Task to carry out: Exact reproduction required: the lines below from the line with "Radius of gyration: 26.76" to the line with "ATOM 11 C C", both ends included, and no others.

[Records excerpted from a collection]
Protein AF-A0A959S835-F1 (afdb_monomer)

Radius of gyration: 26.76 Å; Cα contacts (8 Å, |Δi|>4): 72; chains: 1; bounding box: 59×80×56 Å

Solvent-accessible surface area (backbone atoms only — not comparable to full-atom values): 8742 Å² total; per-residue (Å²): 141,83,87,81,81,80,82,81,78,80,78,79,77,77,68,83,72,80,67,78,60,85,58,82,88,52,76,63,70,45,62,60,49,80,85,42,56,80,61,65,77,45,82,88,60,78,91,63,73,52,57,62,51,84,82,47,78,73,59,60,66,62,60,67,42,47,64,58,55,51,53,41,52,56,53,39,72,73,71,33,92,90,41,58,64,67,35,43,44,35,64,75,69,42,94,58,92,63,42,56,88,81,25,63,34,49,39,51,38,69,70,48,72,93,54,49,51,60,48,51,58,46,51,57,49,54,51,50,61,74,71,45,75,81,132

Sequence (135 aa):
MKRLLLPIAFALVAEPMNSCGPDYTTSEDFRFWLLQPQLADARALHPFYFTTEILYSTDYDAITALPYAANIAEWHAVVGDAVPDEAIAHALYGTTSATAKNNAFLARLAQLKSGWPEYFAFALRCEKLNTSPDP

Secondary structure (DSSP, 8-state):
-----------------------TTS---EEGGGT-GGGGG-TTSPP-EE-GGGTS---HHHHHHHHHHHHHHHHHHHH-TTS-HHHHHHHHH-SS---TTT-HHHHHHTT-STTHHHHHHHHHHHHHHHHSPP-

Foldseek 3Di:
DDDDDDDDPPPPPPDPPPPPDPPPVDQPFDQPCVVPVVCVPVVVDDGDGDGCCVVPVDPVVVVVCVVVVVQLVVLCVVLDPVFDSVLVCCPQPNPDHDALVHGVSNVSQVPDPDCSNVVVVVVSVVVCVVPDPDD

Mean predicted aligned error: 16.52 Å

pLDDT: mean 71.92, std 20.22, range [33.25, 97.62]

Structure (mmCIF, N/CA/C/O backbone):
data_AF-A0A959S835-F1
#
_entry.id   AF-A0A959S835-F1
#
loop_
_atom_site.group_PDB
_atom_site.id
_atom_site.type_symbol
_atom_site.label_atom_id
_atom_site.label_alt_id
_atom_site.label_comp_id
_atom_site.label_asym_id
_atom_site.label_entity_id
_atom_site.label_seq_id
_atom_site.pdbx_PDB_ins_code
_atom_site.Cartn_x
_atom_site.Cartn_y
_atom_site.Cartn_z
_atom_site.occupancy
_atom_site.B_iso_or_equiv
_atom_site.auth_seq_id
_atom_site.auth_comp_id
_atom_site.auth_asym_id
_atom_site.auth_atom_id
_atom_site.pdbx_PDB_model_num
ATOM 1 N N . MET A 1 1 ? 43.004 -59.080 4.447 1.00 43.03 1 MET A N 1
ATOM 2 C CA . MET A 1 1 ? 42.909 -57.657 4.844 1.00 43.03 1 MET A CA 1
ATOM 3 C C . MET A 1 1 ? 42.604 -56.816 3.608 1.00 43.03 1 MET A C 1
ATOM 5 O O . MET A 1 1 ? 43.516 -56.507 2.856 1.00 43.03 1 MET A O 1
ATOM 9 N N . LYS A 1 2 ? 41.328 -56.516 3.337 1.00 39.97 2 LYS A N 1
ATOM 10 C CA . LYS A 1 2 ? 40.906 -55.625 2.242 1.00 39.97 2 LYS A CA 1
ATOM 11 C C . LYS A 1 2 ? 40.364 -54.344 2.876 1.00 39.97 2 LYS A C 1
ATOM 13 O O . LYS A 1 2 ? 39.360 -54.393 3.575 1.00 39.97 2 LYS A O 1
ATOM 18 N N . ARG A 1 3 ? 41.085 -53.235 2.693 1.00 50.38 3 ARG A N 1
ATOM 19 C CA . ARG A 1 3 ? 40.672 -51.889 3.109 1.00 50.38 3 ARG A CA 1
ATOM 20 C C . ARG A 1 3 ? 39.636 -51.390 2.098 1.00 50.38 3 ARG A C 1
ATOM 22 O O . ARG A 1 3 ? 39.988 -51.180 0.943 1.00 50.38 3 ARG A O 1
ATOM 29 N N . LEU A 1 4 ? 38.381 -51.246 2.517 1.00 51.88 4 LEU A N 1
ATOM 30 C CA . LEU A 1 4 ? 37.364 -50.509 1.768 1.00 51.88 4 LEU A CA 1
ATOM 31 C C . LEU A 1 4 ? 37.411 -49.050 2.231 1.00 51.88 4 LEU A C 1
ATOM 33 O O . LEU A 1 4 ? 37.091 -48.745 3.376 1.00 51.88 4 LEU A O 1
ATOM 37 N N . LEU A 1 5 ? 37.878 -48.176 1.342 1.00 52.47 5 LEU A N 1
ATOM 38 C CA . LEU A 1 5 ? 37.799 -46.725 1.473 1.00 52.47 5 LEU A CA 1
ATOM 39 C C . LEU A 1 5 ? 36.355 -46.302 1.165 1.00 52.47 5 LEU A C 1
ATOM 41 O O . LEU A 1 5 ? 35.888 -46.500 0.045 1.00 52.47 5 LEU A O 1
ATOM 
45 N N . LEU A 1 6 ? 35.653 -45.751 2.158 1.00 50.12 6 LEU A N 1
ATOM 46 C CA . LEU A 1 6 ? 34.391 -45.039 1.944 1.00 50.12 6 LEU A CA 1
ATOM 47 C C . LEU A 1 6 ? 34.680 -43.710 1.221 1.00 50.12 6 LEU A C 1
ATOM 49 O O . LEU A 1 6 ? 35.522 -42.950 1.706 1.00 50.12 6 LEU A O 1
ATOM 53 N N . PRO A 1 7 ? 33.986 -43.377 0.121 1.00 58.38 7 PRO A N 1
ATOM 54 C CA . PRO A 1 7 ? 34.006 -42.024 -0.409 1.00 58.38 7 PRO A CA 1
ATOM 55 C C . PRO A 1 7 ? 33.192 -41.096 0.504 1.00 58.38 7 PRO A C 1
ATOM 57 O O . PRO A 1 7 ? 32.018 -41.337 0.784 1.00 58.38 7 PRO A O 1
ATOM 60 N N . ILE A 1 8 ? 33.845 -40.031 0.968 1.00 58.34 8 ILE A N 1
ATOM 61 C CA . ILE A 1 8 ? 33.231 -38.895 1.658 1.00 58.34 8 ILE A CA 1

Problem solution:
Radius of gyration: 26.76 Å; Cα contacts (8 Å, |Δi|>4): 72; chains: 1; bounding box: 59×80×56 Å

Solvent-accessible surface area (backbone atoms only — not comparable to full-atom values): 8742 Å² total; per-residue (Å²): 141,83,87,81,81,80,82,81,78,80,78,79,77,77,68,83,72,80,67,78,60,85,58,82,88,52,76,63,70,45,62,60,49,80,85,42,56,80,61,65,77,45,82,88,60,78,91,63,73,52,57,62,51,84,82,47,78,73,59,60,66,62,60,67,42,47,64,58,55,51,53,41,52,56,53,39,72,73,71,33,92,90,41,58,64,67,35,43,44,35,64,75,69,42,94,58,92,63,42,56,88,81,25,63,34,49,39,51,38,69,70,48,72,93,54,49,51,60,48,51,58,46,51,57,49,54,51,50,61,74,71,45,75,81,132

Sequence (135 aa):
MKRLLLPIAFALVAEPMNSCGPDYTTSEDFRFWLLQPQLADARALHPFYFTTEILYSTDYDAITALPYAANIAEWHAVVGDAVPDEAIAHALYGTTSATAKNNAFLARLAQLKSGWPEYFAFALRCEKLNTSPDP

Secondary structure (DSSP, 8-state):
-----------------------TTS---EEGGGT-GGGGG-TTSPP-EE-GGGTS---HHHHHHHHHHHHHHHHHHHH-TTS-HHHHHHHHH-SS---TTT-HHHHHHTT-STTHHHHHHHHHHHHHHHHSPP-

Foldseek 3Di:
DDDDDDDDPPPPPPDPPPPPDPPPVDQPFDQPCVVPVVCVPVVVDDGDGDGCCVVPVDPVVVVVCVVVVVQLVVLCVVLDPVFDSVLVCCPQPNPDHDALVHGVSNVSQVPDPDCSNVVVVVVSVVVCVVPDPDD

Mean predicted aligned error: 16.52 Å

pLDDT: mean 71.92, std 20.22, range [33.25, 97.62]

Structure (mmCIF, N/CA/C/O backbone):
data_AF-A0A959S835-F1
#
_entry.id   AF-A0A959S835-F1
#
loop_
_atom_site.group_PDB
_atom_site.id
_atom_site.type_symbol
_atom_site.label_atom_id
_atom_site.label_alt_id
_atom_site.label_comp_id
_atom_site.label_asym_id
_atom_site.label_entity_id
_atom_site.label_seq_id
_atom_site.pdbx_PDB_ins_code
_atom_site.Cartn_x
_atom_site.Cartn_y
_atom_site.Cartn_z
_atom_site.occupancy
_atom_site.B_iso_or_equiv
_atom_site.auth_seq_id
_atom_site.auth_comp_id
_atom_site.auth_asym_id
_atom_site.auth_atom_id
_atom_site.pdbx_PDB_model_num
ATOM 1 N N . MET A 1 1 ? 43.004 -59.080 4.447 1.00 43.03 1 MET A N 1
ATOM 2 C CA . MET A 1 1 ? 42.909 -57.657 4.844 1.00 43.03 1 MET A CA 1
ATOM 3 C C . MET A 1 1 ? 42.604 -56.816 3.608 1.00 43.03 1 MET A C 1
ATOM 5 O O . MET A 1 1 ? 43.516 -56.507 2.856 1.00 43.03 1 MET A O 1
ATOM 9 N N . LYS A 1 2 ? 41.328 -56.516 3.337 1.00 39.97 2 LYS A N 1
ATOM 10 C CA . LYS A 1 2 ? 40.906 -55.625 2.242 1.00 39.97 2 LYS A CA 1
ATOM 11 C C . LYS A 1 2 ? 40.364 -54.344 2.876 1.00 39.97 2 LYS A C 1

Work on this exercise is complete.